#BlogCrawler
This prototype is a focus web crawler that allows the visiting pre-defined websites, extract their contents and save them into an elasticsearch datastore. The blog crawler is based on scrapy, a python framework to facilitate the development of webscraping applications. ##Requirements
- Linux or Mac OS X
- Python 2.7 or newer
- Scrapy 0.22 or newer
- lxml
- pyOpenSSL
- Elasticsearch 1.2.1 or newer
- Java Runtime Environment 7 or newer
##Installation
The easiest way to install the required software is to use the packet manager of the OS.
The commands below are tested with Ubuntu 14.04, but they should work on all the distributions that use the apt-get
packet manager. For yum
-based systems like Fedora and SuSE some modifications might be required.

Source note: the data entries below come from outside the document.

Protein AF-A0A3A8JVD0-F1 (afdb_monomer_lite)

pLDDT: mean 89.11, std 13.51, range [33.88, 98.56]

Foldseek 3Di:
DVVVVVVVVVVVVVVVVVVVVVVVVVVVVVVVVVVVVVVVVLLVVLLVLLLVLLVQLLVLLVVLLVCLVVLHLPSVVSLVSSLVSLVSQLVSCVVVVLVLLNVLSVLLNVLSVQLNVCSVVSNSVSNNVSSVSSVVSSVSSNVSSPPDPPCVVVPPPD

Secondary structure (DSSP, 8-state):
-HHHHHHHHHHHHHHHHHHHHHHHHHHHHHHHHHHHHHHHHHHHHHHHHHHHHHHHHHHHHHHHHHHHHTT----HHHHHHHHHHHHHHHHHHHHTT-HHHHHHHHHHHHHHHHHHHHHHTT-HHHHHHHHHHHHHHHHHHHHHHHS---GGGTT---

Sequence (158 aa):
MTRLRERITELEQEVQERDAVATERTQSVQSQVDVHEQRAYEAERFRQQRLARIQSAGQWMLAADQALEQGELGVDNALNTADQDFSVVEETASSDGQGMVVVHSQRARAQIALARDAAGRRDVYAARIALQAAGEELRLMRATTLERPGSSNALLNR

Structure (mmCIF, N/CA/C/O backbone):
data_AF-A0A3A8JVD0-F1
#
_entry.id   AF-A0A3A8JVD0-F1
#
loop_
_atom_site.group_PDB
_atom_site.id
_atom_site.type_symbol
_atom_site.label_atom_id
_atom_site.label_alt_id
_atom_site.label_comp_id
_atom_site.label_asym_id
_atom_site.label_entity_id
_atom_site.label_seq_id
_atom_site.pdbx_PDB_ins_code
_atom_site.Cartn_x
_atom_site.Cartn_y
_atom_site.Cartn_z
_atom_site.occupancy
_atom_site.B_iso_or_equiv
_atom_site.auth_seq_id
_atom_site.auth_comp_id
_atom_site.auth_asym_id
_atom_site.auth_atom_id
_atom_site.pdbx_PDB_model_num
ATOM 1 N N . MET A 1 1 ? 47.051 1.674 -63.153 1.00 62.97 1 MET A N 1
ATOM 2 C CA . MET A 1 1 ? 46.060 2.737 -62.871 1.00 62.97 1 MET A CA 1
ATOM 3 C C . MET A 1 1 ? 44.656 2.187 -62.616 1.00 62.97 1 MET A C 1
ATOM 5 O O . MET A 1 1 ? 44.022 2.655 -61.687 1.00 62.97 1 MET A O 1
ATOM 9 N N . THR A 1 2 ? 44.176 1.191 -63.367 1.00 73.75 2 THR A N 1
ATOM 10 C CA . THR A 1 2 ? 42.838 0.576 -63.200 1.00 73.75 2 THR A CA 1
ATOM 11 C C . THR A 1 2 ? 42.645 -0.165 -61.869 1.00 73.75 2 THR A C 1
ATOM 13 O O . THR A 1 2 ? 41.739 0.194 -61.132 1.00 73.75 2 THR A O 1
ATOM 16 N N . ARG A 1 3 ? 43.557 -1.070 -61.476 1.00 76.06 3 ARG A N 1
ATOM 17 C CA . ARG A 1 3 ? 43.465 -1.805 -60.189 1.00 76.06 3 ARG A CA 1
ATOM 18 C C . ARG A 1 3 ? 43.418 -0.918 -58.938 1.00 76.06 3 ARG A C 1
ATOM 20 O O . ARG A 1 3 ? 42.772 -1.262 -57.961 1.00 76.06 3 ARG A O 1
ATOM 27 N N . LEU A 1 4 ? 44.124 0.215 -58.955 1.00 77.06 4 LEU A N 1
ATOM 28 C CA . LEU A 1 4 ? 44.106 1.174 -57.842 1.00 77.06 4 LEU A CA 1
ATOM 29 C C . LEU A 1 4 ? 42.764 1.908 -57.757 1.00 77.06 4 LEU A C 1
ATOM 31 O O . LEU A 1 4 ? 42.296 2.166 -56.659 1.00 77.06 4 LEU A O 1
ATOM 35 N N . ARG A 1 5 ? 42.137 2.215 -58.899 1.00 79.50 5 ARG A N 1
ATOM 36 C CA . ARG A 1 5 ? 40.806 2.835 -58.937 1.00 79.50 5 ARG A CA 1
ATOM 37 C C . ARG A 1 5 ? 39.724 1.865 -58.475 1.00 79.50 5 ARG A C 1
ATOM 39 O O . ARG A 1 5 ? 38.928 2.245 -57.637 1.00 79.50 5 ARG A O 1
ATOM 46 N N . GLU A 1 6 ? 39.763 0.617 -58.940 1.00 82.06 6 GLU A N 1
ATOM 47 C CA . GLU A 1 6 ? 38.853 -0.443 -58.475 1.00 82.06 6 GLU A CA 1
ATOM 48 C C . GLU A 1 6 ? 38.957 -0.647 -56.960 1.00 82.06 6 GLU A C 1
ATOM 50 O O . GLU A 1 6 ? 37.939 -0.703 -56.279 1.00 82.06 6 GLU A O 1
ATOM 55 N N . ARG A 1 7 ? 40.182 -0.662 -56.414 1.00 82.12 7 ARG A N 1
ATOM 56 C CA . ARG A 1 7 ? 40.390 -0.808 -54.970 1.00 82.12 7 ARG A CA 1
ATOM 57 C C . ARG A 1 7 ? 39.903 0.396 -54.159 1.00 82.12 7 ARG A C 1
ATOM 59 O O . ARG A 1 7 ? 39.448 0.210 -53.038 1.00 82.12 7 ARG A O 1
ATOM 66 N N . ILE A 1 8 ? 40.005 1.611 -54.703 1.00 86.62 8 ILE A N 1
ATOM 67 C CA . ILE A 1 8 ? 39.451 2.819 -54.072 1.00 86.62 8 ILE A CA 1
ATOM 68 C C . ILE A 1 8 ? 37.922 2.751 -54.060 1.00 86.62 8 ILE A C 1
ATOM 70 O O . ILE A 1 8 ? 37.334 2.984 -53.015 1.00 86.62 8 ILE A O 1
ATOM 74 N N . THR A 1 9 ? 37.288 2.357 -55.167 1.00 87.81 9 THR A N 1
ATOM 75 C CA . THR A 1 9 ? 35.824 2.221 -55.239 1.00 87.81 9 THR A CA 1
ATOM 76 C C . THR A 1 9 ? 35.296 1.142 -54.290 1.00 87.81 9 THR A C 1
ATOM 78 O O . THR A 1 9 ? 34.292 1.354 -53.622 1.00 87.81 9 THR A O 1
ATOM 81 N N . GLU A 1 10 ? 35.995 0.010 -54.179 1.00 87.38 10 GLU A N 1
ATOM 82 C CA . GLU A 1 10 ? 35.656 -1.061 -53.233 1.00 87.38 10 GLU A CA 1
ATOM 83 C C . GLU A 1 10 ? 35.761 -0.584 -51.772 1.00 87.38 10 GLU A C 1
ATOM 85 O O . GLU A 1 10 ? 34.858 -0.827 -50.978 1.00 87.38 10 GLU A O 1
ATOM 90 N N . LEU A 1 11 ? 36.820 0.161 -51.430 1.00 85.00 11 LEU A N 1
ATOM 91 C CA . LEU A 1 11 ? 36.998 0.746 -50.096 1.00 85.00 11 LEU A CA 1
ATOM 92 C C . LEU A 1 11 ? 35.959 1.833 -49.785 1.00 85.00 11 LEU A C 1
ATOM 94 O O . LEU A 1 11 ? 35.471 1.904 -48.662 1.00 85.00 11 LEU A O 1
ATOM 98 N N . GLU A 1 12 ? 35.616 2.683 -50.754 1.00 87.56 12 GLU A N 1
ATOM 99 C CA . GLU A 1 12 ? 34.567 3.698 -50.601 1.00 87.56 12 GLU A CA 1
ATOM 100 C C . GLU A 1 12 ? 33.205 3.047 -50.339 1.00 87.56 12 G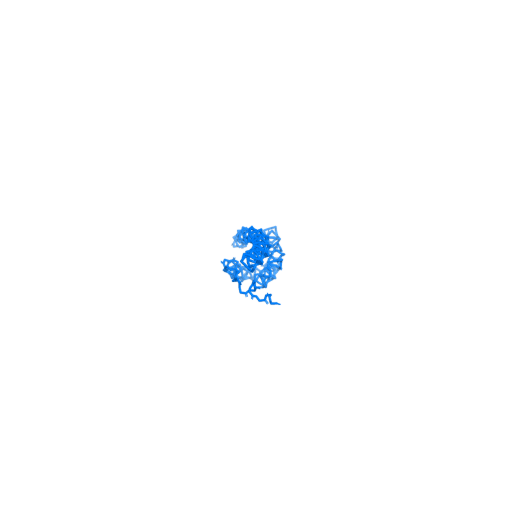LU A C 1
ATOM 102 O O . GLU A 1 12 ? 32.459 3.514 -49.478 1.00 87.56 12 GLU A O 1
ATOM 107 N N . GLN A 1 13 ? 32.911 1.941 -51.024 1.00 88.19 13 GLN A N 1
ATOM 108 C CA . GLN A 1 13 ? 31.683 1.184 -50.821 1.00 88.19 13 GLN A CA 1
ATOM 109 C C . GLN A 1 13 ? 31.663 0.478 -49.455 1.00 88.19 13 GLN A C 1
ATOM 111 O O . GLN A 1 13 ? 30.673 0.580 -48.735 1.00 88.19 13 GLN A O 1
ATOM 116 N N . GLU A 1 14 ? 32.766 -0.157 -49.045 1.00 88.81 14 GLU A N 1
ATOM 117 C CA . GLU A 1 14 ? 32.890 -0.800 -47.728 1.00 88.81 14 GLU A CA 1
ATOM 118 C C . GLU A 1 14 ? 32.736 0.214 -46.578 1.00 88.81 14 GLU A C 1
ATOM 120 O O . GLU A 1 14 ? 32.067 -0.060 -45.579 1.00 88.81 14 GLU A O 1
ATOM 125 N N . VAL A 1 15 ? 33.313 1.413 -46.723 1.00 88.88 15 VAL A N 1
ATOM 126 C CA . VAL A 1 15 ? 33.148 2.504 -45.749 1.00 88.88 15 VAL A CA 1
ATOM 127 C C . VAL A 1 15 ? 31.696 2.981 -45.701 1.00 88.88 15 VAL A C 1
ATOM 129 O O . VAL A 1 15 ? 31.152 3.115 -44.608 1.00 88.88 15 VAL A O 1
ATOM 132 N N . GLN A 1 16 ? 31.039 3.172 -46.849 1.00 88.38 16 GLN A N 1
ATOM 133 C CA . GLN A 1 16 ? 29.627 3.575 -46.894 1.00 88.38 16 GLN A CA 1
ATOM 134 C C . GLN A 1 16 ? 28.696 2.539 -46.254 1.00 88.38 16 GLN A C 1
ATOM 136 O O . GLN A 1 16 ? 27.801 2.904 -45.492 1.00 88.38 16 GLN A O 1
ATOM 141 N N . GLU A 1 17 ? 28.912 1.251 -46.521 1.00 89.38 17 GLU A N 1
ATOM 142 C CA . GLU A 1 17 ? 28.137 0.165 -45.913 1.00 89.38 17 GLU A CA 1
ATOM 143 C C . GLU A 1 17 ? 28.349 0.117 -44.396 1.00 89.38 17 GLU A C 1
ATOM 145 O O . GLU A 1 17 ? 27.391 0.006 -43.624 1.00 89.38 17 GLU A O 1
ATOM 150 N N . ARG A 1 18 ? 29.597 0.276 -43.943 1.00 86.06 18 ARG A N 1
ATOM 151 C CA . ARG A 1 18 ? 29.918 0.331 -42.515 1.00 86.06 18 ARG A CA 1
ATOM 152 C C . ARG A 1 18 ? 29.274 1.534 -41.825 1.00 86.06 18 ARG A C 1
ATOM 154 O O . ARG A 1 18 ? 28.746 1.372 -40.723 1.00 86.06 18 ARG A O 1
ATOM 161 N N . ASP A 1 19 ? 29.303 2.709 -42.447 1.00 88.00 19 ASP A N 1
ATOM 162 C CA . ASP A 1 19 ? 28.702 3.930 -41.904 1.00 88.00 19 ASP A CA 1
ATOM 163 C C . ASP A 1 19 ? 27.171 3.830 -41.850 1.00 88.00 19 ASP A C 1
ATOM 165 O O . ASP A 1 19 ? 26.558 4.252 -40.863 1.00 88.00 19 ASP A O 1
ATOM 169 N N . ALA A 1 20 ? 26.541 3.194 -42.843 1.00 88.44 20 ALA A N 1
ATOM 170 C CA . ALA A 1 20 ? 25.107 2.910 -42.826 1.00 88.44 20 ALA A CA 1
ATOM 171 C C . ALA A 1 20 ? 24.726 1.992 -41.649 1.00 88.44 20 ALA A C 1
ATOM 173 O O . ALA A 1 20 ? 23.827 2.323 -40.873 1.00 88.44 20 ALA A O 1
ATOM 174 N N . VAL A 1 21 ? 25.466 0.894 -41.447 1.00 89.62 21 VAL A N 1
ATOM 175 C CA . VAL A 1 21 ? 25.244 -0.038 -40.324 1.00 89.62 21 VAL A CA 1
ATOM 176 C C . VAL A 1 21 ? 25.510 0.630 -38.972 1.00 89.62 21 VAL A C 1
ATOM 178 O O . VAL A 1 21 ? 24.793 0.382 -38.000 1.00 89.62 21 VAL A O 1
ATOM 181 N N . ALA A 1 22 ? 26.535 1.480 -38.875 1.00 85.62 22 ALA A N 1
ATOM 182 C CA . ALA A 1 22 ? 26.812 2.239 -37.659 1.00 85.62 22 ALA A CA 1
ATOM 183 C C . ALA A 1 22 ? 25.660 3.199 -37.330 1.00 85.62 22 ALA A C 1
ATOM 185 O O . ALA A 1 22 ? 25.215 3.243 -36.184 1.00 85.62 22 ALA A O 1
ATOM 186 N N . THR A 1 23 ? 25.127 3.894 -38.337 1.00 87.38 23 THR A N 1
ATOM 187 C CA . THR A 1 23 ? 23.993 4.816 -38.185 1.00 87.38 23 THR A CA 1
ATOM 188 C C . THR A 1 23 ? 22.733 4.085 -37.718 1.00 87.38 23 THR A C 1
ATOM 190 O O . THR A 1 23 ? 22.089 4.526 -36.765 1.00 87.38 23 THR A O 1
ATOM 193 N N . GLU A 1 24 ? 22.410 2.939 -38.323 1.00 87.19 24 GLU A N 1
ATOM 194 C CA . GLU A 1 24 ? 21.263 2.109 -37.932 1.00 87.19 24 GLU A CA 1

The following commands will make sure that all requirements are met:
sudo apt-get install -y build-essential git python-pip python python-dev libxml2-dev libxslt-dev lib32z1-dev openjdk-7-jdk
sudo pip install pyopenssl lxml scrapy elasticsearch dateutils Twisted service_identity
Elasticsearch can not be installed via apt-ge
. Hence, this has to be done manually. First we download the latest Elasticsearch version:
wget https://download.elasticsearch.org/elasticsearch/elasticsearch/elasticsearch-x.y.z.deb
where x.y.z. is the current version number and thus needs to be replaced. Then the installation process can be trigged via:
sudo dpkg -i elasticsearch-x.y.z.deb
Again, x.y.z refers to the latest's version number and has to be replaced. The installation is complete and elasticsearch can be started using the following command:
sudo service elasticsearch start
It is to note, that the service will not start automatically when the computer boots up. If this is required, the following command has to be used:
sudo update-rc.d elasticsearch defaults 95 10
The blog crawler can be cloned from Github:
git clone purl.org/eexcess/components/research/blogcrawler}}
The crawler can be invoked by changing into the just cloned repository-directory and starting the script crawlall.sh
. That the process can take several hours. To interrupt the process <ctrl+z> must be pressed.